Nov 21

Sono passato da qui a qui.

È stata una decisione sofferta e semplice nello stesso tempo.

Sofferta, perché i Ciliegi sono stati la mia “casa del golf” per dieci anni, il luogo dove ho preso per la prima volta in mano un bastone, dove ho preso l’handicap, dove ho fatto la prima gara, il primo par, il primo birdie, il primo eagle e così via. Il luogo in cui conosco tutti e tutti mi conoscono, dunque il luogo “naturale” del golf per me. Ma nello stesso tempo un circolo “non competitivo”, e se è vero come dice Giulio Cesare che è meglio essere primo in Gallia che secondo a Roma, è altrettanto vero che per chi vuole andare oltre (e qui alzo la mano) occorrono strumenti e contesti adatti.

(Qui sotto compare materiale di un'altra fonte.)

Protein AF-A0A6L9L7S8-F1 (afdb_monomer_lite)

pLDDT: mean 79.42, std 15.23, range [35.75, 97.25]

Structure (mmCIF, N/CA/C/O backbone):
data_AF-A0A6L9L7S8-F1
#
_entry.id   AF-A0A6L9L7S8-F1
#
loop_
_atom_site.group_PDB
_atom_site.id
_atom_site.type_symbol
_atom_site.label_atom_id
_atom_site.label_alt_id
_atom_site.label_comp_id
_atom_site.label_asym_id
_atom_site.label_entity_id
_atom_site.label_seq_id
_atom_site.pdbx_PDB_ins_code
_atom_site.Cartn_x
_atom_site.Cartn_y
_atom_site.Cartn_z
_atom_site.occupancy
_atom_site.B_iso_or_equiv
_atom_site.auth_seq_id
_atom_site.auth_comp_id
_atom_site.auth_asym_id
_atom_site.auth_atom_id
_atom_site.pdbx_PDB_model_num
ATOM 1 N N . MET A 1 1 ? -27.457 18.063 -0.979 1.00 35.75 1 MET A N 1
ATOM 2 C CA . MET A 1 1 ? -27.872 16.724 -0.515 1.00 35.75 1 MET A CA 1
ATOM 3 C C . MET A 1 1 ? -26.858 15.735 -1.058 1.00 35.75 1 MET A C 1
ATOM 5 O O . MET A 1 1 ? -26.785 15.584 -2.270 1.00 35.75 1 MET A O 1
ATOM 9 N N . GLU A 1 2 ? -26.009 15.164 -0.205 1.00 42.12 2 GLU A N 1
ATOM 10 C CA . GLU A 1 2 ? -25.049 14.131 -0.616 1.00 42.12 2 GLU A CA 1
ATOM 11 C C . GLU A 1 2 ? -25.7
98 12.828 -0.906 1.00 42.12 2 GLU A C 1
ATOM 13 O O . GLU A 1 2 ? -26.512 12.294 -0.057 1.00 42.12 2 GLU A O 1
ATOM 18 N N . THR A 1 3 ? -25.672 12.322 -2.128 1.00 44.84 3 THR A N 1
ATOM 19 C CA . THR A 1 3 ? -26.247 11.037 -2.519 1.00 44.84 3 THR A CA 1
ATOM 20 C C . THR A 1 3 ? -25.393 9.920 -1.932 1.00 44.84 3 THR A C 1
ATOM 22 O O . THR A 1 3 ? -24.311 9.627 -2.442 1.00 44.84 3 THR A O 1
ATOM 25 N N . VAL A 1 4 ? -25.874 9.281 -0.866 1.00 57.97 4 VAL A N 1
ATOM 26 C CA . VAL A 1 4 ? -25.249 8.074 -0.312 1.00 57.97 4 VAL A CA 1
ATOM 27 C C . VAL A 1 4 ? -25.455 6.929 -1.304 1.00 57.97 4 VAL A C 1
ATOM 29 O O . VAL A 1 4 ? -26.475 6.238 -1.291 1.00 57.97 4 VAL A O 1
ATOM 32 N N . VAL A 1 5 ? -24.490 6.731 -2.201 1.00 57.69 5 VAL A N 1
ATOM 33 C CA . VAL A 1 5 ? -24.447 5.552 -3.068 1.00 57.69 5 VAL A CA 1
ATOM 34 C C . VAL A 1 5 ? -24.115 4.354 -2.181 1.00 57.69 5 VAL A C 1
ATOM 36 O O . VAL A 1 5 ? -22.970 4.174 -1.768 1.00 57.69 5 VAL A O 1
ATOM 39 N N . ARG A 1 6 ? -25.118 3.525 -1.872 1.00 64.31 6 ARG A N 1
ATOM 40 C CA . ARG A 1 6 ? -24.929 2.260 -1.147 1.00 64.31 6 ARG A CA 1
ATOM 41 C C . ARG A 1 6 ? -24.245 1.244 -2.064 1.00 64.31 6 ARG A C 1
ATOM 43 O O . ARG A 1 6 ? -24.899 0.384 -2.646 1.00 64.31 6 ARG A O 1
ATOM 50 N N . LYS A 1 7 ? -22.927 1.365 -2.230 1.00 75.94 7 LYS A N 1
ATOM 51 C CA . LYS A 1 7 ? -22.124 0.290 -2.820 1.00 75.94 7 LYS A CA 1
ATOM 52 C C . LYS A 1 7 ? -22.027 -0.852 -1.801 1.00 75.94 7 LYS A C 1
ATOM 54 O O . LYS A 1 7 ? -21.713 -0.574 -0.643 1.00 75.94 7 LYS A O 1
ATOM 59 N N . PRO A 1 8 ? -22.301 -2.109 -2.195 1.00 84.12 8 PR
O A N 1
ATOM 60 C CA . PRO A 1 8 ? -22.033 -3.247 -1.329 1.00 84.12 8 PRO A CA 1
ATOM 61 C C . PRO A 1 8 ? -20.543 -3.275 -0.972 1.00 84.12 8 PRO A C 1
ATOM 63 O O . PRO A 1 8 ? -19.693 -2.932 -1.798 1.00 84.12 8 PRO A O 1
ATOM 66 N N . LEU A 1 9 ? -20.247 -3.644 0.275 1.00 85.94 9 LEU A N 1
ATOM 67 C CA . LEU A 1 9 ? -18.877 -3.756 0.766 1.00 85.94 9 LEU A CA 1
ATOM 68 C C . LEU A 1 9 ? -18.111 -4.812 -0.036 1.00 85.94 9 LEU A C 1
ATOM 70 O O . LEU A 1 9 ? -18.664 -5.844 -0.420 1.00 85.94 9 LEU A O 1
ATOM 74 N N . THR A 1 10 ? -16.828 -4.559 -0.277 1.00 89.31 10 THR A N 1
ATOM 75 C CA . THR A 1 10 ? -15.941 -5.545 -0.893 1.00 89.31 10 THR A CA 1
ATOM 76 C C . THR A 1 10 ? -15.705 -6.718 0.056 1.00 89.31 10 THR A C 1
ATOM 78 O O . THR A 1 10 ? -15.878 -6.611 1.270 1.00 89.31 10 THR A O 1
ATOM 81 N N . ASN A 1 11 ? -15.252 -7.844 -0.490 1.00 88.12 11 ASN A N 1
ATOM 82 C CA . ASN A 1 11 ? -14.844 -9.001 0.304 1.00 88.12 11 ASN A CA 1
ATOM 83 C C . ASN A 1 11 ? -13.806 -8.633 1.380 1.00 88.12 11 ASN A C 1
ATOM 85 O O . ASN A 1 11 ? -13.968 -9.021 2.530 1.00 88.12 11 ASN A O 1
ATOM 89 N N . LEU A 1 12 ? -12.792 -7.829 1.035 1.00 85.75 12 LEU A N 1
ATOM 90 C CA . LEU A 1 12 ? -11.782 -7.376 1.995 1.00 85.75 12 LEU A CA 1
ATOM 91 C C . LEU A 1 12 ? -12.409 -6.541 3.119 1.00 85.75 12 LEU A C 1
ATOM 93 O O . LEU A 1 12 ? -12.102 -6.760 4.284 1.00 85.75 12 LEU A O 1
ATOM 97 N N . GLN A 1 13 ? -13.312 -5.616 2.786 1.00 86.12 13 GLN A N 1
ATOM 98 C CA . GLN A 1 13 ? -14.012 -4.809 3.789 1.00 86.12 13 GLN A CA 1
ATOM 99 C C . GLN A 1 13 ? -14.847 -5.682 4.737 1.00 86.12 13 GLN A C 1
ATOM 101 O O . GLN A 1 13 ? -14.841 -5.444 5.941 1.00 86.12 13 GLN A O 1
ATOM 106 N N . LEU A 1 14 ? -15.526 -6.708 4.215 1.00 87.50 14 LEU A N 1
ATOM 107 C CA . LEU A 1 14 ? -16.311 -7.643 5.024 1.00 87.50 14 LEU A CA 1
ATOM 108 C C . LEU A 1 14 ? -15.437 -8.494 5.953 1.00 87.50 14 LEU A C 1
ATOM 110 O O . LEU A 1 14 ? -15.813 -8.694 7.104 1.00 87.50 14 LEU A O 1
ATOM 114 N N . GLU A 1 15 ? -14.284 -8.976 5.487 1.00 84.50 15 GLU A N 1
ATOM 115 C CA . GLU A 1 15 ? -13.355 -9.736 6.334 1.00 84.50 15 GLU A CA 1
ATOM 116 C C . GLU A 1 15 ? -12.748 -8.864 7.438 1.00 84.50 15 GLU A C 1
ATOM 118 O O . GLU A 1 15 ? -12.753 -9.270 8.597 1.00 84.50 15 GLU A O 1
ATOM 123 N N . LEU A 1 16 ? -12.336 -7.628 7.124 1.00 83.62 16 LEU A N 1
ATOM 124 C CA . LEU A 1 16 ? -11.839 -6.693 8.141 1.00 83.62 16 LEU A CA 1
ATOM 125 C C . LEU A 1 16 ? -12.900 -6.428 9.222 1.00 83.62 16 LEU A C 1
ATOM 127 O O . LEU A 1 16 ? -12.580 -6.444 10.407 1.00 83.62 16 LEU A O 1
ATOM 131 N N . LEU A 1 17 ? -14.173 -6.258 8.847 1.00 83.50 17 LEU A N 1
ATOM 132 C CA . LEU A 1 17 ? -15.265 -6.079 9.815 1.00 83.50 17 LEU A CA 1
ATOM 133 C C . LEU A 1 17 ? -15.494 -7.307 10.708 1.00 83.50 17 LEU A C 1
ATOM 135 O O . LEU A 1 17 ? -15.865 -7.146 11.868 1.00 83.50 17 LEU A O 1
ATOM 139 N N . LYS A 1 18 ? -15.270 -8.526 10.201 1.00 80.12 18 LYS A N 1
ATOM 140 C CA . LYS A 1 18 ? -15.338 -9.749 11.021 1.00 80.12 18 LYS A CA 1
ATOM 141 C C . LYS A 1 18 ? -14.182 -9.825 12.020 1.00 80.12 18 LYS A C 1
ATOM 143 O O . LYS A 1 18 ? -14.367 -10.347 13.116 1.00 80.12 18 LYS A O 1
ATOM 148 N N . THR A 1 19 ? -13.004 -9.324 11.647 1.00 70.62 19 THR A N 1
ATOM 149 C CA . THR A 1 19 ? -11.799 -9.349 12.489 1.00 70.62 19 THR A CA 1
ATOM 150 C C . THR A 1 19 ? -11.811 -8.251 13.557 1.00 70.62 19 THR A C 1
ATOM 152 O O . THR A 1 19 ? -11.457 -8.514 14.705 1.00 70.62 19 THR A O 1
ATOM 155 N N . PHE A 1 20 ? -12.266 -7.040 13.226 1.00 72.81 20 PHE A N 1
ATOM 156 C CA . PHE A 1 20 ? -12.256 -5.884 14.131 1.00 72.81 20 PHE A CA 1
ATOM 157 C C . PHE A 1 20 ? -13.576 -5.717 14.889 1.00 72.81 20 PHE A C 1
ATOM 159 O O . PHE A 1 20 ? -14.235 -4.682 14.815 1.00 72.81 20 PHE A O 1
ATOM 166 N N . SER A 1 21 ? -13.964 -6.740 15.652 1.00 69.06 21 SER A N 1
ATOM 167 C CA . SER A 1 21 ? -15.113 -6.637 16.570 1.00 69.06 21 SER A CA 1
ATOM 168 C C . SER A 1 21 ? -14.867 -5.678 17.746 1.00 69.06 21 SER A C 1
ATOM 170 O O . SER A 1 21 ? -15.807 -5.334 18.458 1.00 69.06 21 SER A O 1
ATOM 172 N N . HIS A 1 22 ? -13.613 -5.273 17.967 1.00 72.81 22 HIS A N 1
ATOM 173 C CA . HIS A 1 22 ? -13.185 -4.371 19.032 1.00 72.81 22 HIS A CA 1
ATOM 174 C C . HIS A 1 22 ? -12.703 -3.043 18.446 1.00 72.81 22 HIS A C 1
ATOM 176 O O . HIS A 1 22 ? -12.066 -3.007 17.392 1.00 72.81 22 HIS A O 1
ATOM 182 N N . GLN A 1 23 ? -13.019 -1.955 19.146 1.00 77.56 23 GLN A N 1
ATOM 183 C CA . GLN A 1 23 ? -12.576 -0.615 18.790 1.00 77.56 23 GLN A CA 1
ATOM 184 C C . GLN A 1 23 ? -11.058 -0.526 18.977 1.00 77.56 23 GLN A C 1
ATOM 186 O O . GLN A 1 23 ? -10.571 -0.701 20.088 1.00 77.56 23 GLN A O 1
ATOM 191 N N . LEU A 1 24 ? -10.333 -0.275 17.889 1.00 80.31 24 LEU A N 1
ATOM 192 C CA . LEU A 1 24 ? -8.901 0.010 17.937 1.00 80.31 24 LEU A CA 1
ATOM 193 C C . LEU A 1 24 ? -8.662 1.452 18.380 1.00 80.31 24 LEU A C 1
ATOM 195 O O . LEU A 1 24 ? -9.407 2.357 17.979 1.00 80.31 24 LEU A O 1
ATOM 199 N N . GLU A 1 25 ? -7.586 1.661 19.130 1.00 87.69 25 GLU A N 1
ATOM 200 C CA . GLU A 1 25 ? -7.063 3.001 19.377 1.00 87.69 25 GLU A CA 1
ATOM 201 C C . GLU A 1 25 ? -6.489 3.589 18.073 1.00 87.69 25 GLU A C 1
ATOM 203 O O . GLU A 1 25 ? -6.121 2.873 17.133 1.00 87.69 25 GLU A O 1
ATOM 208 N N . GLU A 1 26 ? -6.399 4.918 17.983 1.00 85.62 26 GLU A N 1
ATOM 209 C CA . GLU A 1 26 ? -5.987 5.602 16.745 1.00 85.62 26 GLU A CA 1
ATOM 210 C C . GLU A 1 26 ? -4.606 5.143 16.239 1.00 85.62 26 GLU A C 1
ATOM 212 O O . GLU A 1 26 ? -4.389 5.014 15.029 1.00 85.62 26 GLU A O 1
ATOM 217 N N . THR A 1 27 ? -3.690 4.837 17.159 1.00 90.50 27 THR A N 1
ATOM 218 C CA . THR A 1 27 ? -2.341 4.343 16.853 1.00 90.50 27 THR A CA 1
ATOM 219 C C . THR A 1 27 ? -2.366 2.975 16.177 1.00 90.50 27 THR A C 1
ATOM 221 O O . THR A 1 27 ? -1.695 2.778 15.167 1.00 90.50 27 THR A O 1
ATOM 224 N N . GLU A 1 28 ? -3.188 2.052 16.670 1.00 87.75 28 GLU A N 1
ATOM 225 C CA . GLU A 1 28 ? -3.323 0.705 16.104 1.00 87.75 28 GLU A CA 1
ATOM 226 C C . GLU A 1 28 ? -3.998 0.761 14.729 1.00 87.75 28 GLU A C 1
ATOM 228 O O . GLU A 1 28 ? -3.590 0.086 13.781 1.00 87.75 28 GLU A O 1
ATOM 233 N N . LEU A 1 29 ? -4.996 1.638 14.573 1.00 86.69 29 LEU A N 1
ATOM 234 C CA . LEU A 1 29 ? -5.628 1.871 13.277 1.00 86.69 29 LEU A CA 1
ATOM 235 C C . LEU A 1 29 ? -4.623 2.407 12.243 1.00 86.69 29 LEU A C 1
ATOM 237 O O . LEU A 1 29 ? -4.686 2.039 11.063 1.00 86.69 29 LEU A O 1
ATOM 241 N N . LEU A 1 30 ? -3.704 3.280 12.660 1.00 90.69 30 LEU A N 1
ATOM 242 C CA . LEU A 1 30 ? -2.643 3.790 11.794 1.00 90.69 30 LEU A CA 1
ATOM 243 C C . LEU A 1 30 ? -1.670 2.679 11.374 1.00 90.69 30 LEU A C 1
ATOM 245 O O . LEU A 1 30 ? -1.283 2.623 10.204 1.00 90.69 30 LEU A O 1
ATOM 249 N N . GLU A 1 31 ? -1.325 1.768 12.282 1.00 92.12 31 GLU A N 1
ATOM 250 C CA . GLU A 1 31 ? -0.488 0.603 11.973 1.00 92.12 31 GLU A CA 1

E per questo motivo la scelta è stata semplice: la Margherita è a venti minuti da casa (venticinque come assoluto massimo), è un ambiente ipercompetitivo, dove io col mio handicap relativamente basso non sono nemmeno nei primi dieci. (Ma la prima sfida è entrarci entro sei mesi!) Dunque è l’ambiente ideale per me per crescere golfisticamente, andare ancora un po’ più in là. E ha il vantaggio laterale, casuale ma per me fondamentale di contenere in sé la possibilità di praticare presso il Golf Club Chieri, luogo dove io potrei andare a piedi. Quindi unisce la pratica quotidiana al campo da campionato, oltre a un buon numero di golfisti nella mia fascia di età e di handicap.

Ho fatto un salto, insomma. Anni fa per una stagione lasciai per insoddisfazione il mio circolo, ma già a marzo ero pentito e vi feci con gran gioia ritorno l’anno dopo; questa volta è però diverso, nel senso che non mi sto allontanando da qualcosa, ma sto andando verso qualcosa. Del resto anche il golf ha ora confini molto più definiti per me; e vado lietamente a vedere dove questa nuova esperienza mi condurrà.